> Data:
-----
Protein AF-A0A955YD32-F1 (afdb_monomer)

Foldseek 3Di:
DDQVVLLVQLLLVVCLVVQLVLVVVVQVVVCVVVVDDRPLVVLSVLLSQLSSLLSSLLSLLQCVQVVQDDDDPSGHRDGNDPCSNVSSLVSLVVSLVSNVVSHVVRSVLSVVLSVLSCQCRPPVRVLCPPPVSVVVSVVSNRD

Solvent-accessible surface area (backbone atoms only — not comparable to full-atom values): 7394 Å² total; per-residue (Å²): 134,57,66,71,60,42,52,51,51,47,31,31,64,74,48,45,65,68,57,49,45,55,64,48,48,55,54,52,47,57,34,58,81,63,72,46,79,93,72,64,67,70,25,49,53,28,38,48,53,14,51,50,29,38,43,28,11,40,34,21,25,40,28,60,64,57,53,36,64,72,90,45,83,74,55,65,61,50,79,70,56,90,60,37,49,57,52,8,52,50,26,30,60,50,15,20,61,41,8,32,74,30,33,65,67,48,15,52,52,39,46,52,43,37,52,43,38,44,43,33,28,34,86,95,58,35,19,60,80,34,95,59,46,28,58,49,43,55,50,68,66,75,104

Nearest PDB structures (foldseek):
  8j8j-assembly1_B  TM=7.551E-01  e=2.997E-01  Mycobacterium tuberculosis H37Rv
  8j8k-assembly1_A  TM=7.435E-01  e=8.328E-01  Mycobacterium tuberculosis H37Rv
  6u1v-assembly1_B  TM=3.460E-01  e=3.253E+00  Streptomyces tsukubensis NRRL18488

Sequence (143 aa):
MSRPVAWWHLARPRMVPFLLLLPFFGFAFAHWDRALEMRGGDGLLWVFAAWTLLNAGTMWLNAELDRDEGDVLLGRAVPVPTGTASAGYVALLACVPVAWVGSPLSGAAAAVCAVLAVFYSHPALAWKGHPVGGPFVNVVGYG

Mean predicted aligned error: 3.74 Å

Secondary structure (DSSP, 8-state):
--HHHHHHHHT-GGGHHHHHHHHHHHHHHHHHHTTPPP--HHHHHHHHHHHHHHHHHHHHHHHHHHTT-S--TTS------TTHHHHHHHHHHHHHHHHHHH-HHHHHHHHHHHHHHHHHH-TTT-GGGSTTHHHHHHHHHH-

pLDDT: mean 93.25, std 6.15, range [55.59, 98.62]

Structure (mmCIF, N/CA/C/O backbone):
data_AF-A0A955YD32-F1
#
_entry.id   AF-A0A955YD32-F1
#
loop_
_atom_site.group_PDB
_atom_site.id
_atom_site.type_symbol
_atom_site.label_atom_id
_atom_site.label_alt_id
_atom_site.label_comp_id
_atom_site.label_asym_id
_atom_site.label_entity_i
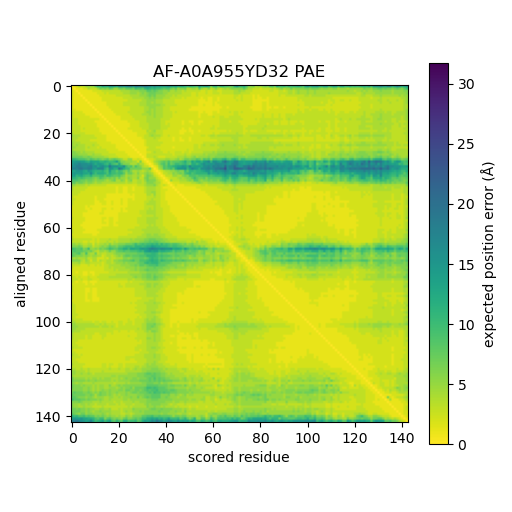d
_atom_site.label_seq_id
_atom_site.pdbx_PDB_ins_code
_atom_site.Cartn_x
_atom_site.Cartn_y
_atom_site.Cartn_z
_atom_site.occupancy
_atom_site.B_iso_or_equiv
_atom_site.auth_seq_id
_atom_site.auth_comp_id
_atom_site.auth_asym_id
_atom_site.auth_atom_id
_atom_site.pdbx_PDB_model_num
ATOM 1 N N . MET A 1 1 ? 1.771 -0.005 25.015 1.00 85.19 1 MET A N 1
ATOM 2 C CA . MET A 1 1 ? 2.536 0.067 23.746 1.00 85.19 1 MET A CA 1
ATOM 3 C C . MET A 1 1 ? 2.438 1.485 23.203 1.00 85.19 1 MET A C 1
ATOM 
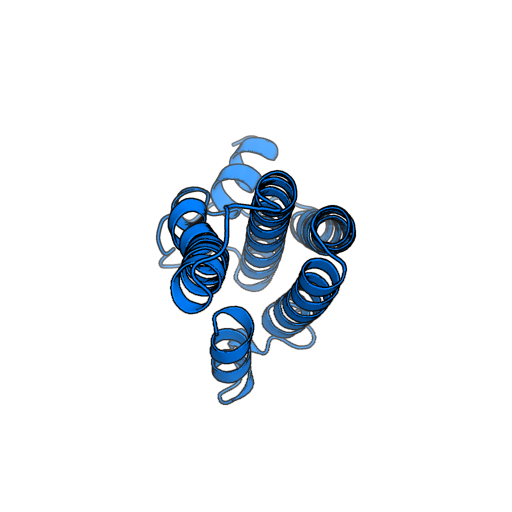5 O O . MET A 1 1 ? 1.363 2.060 23.303 1.00 85.19 1 MET A O 1
ATOM 9 N N . SER A 1 2 ? 3.524 2.071 22.690 1.00 94.00 2 SER A N 1
ATOM 10 C CA . SER A 1 2 ? 3.477 3.417 22.097 1.00 94.00 2 SER A CA 1
ATOM 11 C C . SER A 1 2 ? 2.822 3.391 20.707 1.00 94.00 2 SER A C 1
ATOM 13 O O . SER A 1 2 ? 2.841 2.358 20.034 1.00 94.00 2 SER A O 1
ATOM 15 N N . ARG A 1 3 ? 2.257 4.524 20.257 1.00 94.44 3 ARG A N 1
ATOM 16 C CA . ARG A 1 3 ? 1.618 4.629 18.927 1.00 94.44 3 ARG A CA 1
ATOM 17 C C . ARG A 1 3 ? 2.545 4.213 17.770 1.00 94.44 3 ARG A C 1
ATOM 19 O O . ARG A 1 3 ? 2.097 3.417 16.952 1.00 94.44 3 ARG A O 1
ATOM 26 N N . PRO A 1 4 ? 3.824 4.641 17.714 1.00 95.00 4 PRO A N 1
ATOM 27 C CA . PRO A 1 4 ? 4.719 4.237 16.628 1.00 95.00 4 PRO A CA 1
ATOM 28 C C . PRO A 1 4 ? 4.963 2.726 16.582 1.00 95.00 4 PRO A C 1
ATOM 30 O O . PRO A 1 4 ? 4.997 2.137 15.507 1.00 95.00 4 PRO A O 1
ATOM 33 N N . VAL A 1 5 ? 5.076 2.078 17.746 1.00 95.69 5 VAL A N 1
ATOM 34 C CA . VAL A 1 5 ? 5.266 0.622 17.828 1.00 95.69 5 VAL A CA 1
ATOM 35 C C . VAL A 1 5 ? 4.006 -0.117 17.372 1.00 95.69 5 VAL A C 1
ATOM 37 O O . VAL A 1 5 ? 4.107 -1.115 16.662 1.00 95.69 5 VAL A O 1
ATOM 40 N N . ALA A 1 6 ? 2.820 0.385 17.729 1.00 95.56 6 ALA A N 1
ATOM 41 C CA . ALA A 1 6 ? 1.561 -0.171 17.245 1.00 95.56 6 ALA A CA 1
ATOM 42 C C . ALA A 1 6 ? 1.452 -0.053 15.717 1.00 95.56 6 ALA A C 1
ATOM 44 O O . ALA A 1 6 ? 1.235 -1.061 15.052 1.00 95.56 6 ALA A O 1
ATOM 45 N N . TRP A 1 7 ? 1.700 1.129 15.144 1.00 96.69 7 TRP A N 1
ATOM 46 C CA . TRP A 1 7 ? 1.692 1.321 13.689 1.00 96.69 7 TRP A CA 1
ATOM 47 C C . TRP A 1 7 ? 2.724 0.467 12.961 1.00 96.69 7 TRP A C 1
ATOM 49 O O . TRP A 1 7 ? 2.404 -0.093 11.915 1.00 96.69 7 TRP A O 1
ATOM 59 N N . TRP A 1 8 ? 3.921 0.301 13.525 1.00 96.44 8 TRP A N 1
ATOM 60 C CA . TRP A 1 8 ? 4.927 -0.608 12.982 1.00 96.44 8 TRP A CA 1
ATOM 61 C C . TRP A 1 8 ? 4.416 -2.048 12.913 1.00 96.44 8 TRP A C 1
ATOM 63 O O . TRP A 1 8 ? 4.560 -2.711 11.890 1.00 96.44 8 TRP A O 1
ATOM 73 N N . HIS A 1 9 ? 3.777 -2.540 13.977 1.00 95.44 9 HIS A N 1
ATOM 74 C CA . HIS A 1 9 ? 3.185 -3.874 13.958 1.00 95.44 9 HIS A CA 1
ATOM 75 C C . HIS A 1 9 ? 2.033 -3.972 12.959 1.00 95.44 9 HIS A C 1
ATOM 77 O O . HIS A 1 9 ? 1.997 -4.931 12.184 1.00 95.44 9 HIS A O 1
ATOM 83 N N . LEU A 1 10 ? 1.125 -2.994 12.955 1.00 96.75 10 LEU A N 1
ATOM 84 C CA . LEU A 1 10 ? -0.020 -2.945 12.047 1.00 96.75 10 LEU A CA 1
ATOM 85 C C . LEU A 1 10 ? 0.399 -2.874 10.579 1.00 96.75 10 LEU A C 1
ATOM 87 O O . LEU A 1 10 ? -0.282 -3.452 9.752 1.00 96.75 10 LEU A O 1
ATOM 91 N N . ALA A 1 11 ? 1.545 -2.274 10.247 1.00 96.69 11 ALA A N 1
ATOM 92 C CA . ALA A 1 11 ? 2.058 -2.228 8.876 1.00 96.69 11 ALA A CA 1
ATOM 93 C C . ALA A 1 11 ? 2.521 -3.597 8.329 1.00 96.69 11 ALA A C 1
ATOM 95 O O . ALA A 1 11 ? 2.896 -3.693 7.163 1.00 96.69 11 ALA A O 1
ATOM 96 N N . ARG A 1 12 ? 2.530 -4.657 9.155 1.00 95.88 12 ARG A N 1
ATOM 97 C CA . ARG A 1 12 ? 2.945 -6.025 8.783 1.00 95.88 12 ARG A CA 1
ATOM 98 C C . ARG A 1 12 ? 4.284 -6.060 8.028 1.00 95.88 12 ARG A C 1
ATOM 100 O O . ARG A 1 12 ? 4.360 -6.604 6.929 1.00 95.88 12 ARG A O 1
ATOM 107 N N . PRO A 1 13 ? 5.385 -5.550 8.611 1.00 95.88 13 PRO A N 1
ATOM 108 C CA . PRO A 1 13 ? 6.667 -5.413 7.912 1.00 95.88 13 PRO A CA 1
ATOM 109 C C . PRO A 1 13 ? 7.230 -6.746 7.403 1.00 95.88 13 PRO A C 1
ATOM 111 O O . PRO A 1 13 ? 7.948 -6.770 6.412 1.00 95.88 13 PRO A O 1
ATOM 114 N N . ARG A 1 14 ? 6.867 -7.874 8.030 1.00 95.69 14 ARG A N 1
ATOM 115 C CA . ARG A 1 14 ? 7.253 -9.216 7.564 1.00 95.69 14 ARG A CA 1
ATOM 116 C C . ARG A 1 14 ? 6.643 -9.593 6.211 1.00 95.69 14 ARG A C 1
ATOM 118 O O . ARG A 1 1
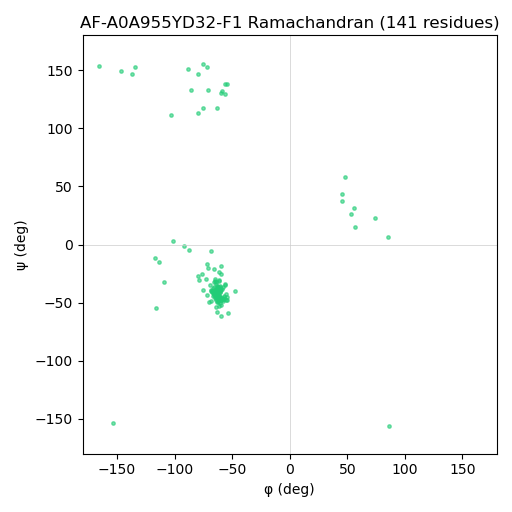4 ? 7.183 -10.470 5.554 1.00 95.69 14 ARG A O 1
ATOM 125 N N . MET A 1 15 ? 5.551 -8.949 5.799 1.00 93.69 15 MET A N 1
ATOM 126 C CA . MET A 1 15 ? 4.925 -9.154 4.492 1.00 93.69 15 MET A CA 1
ATOM 127 C C . MET A 1 15 ? 5.657 -8.394 3.378 1.00 93.69 15 MET A C 1
ATOM 129 O O . MET A 1 15 ? 5.653 -8.836 2.233 1.00 93.69 15 MET A O 1
ATOM 133 N N . VAL A 1 16 ? 6.334 -7.289 3.715 1.00 95.50 16 VAL A N 1
ATOM 134 C CA . VAL A 1 16 ? 6.973 -6.388 2.743 1.00 95.50 16 VAL A CA 1
ATOM 135 C C . VAL A 1 16 ? 7.936 -7.115 1.801 1.00 95.50 16 VAL A C 1
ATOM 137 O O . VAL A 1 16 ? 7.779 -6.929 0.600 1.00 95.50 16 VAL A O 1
-----
> Exercise instructions: Reproduce the listing above from the line that holds "Streptomyces tsukubensis NRRL18488" through the line that holds "ATOM 16 C CA", both included, with the pictures left out.

> Output for this task:
  6u1v-assembly1_B  TM=3.460E-01  e=3.253E+00  Streptomyces tsukubensis NRRL18488

Sequence (143 aa):
MSRPVAWWHLARPRMVPFLLLLPFFGFAFAHWDRALEMRGGDGLLWVFAAWTLLNAGTMWLNAELDRDEGDVLLGRAVPVPTGTASAGYVALLACVPVAWVGSPLSGAAAAVCAVLAVFYSHPALAWKGHPVGGPFVNVVGYG

Mean predicted aligned error: 3.74 Å

Secondary structure (DSSP, 8-state):
--HHHHHHHHT-GGGHHHHHHHHHHHHHHHHHHTTPPP--HHHHHHHHHHHHHHHHHHHHHHHHHHTT-S--TTS------TTHHHHHHHHHHHHHHHHHHH-HHHHHHHHHHHHHHHHHH-TTT-GGGSTTHHHHHHHHHH-

pLDDT: mean 93.25, std 6.15, range [55.59, 98.62]

Structure (mmCIF, N/CA/C/O backbone):
data_AF-A0A955YD32-F1
#
_entry.id   AF-A0A955YD32-F1
#
loop_
_atom_site.group_PDB
_atom_site.id
_atom_site.type_symbol
_atom_site.label_atom_id
_atom_site.label_alt_id
_atom_site.label_comp_id
_atom_site.label_asym_id
_atom_site.label_entity_i
d
_atom_site.label_seq_id
_atom_site.pdbx_PDB_ins_code
_atom_site.Cartn_x
_atom_site.Cartn_y
_atom_site.Cartn_z
_atom_site.occupancy
_atom_site.B_iso_or_equiv
_atom_site.auth_seq_id
_atom_site.auth_comp_id
_atom_site.auth_asym_id
_atom_site.auth_atom_id
_atom_site.pdbx_PDB_model_num
ATOM 1 N N . MET A 1 1 ? 1.771 -0.005 25.015 1.00 85.19 1 MET A N 1
ATOM 2 C CA . MET A 1 1 ? 2.536 0.067 23.746 1.00 85.19 1 MET A CA 1
ATOM 3 C C . MET A 1 1 ? 2.438 1.485 23.203 1.00 85.19 1 MET A C 1
ATOM 
5 O O . MET A 1 1 ? 1.363 2.060 23.303 1.00 85.19 1 MET A O 1
ATOM 9 N N . SER A 1 2 ? 3.524 2.071 22.690 1.00 94.00 2 SER A N 1
ATOM 10 C CA . SER A 1 2 ? 3.477 3.417 22.097 1.00 94.00 2 SER A CA 1
ATOM 11 C C . SER A 1 2 ? 2.822 3.391 20.707 1.00 94.00 2 SER A C 1
ATOM 13 O O . SER A 1 2 ? 2.841 2.358 20.034 1.00 94.00 2 SER A O 1
ATOM 15 N N . ARG A 1 3 ? 2.257 4.524 20.257 1.00 94.44 3 ARG A N 1
ATOM 16 C CA . ARG A 1 3 ? 1.618 4.629 18.927 1.00 94.44 3 ARG A CA 1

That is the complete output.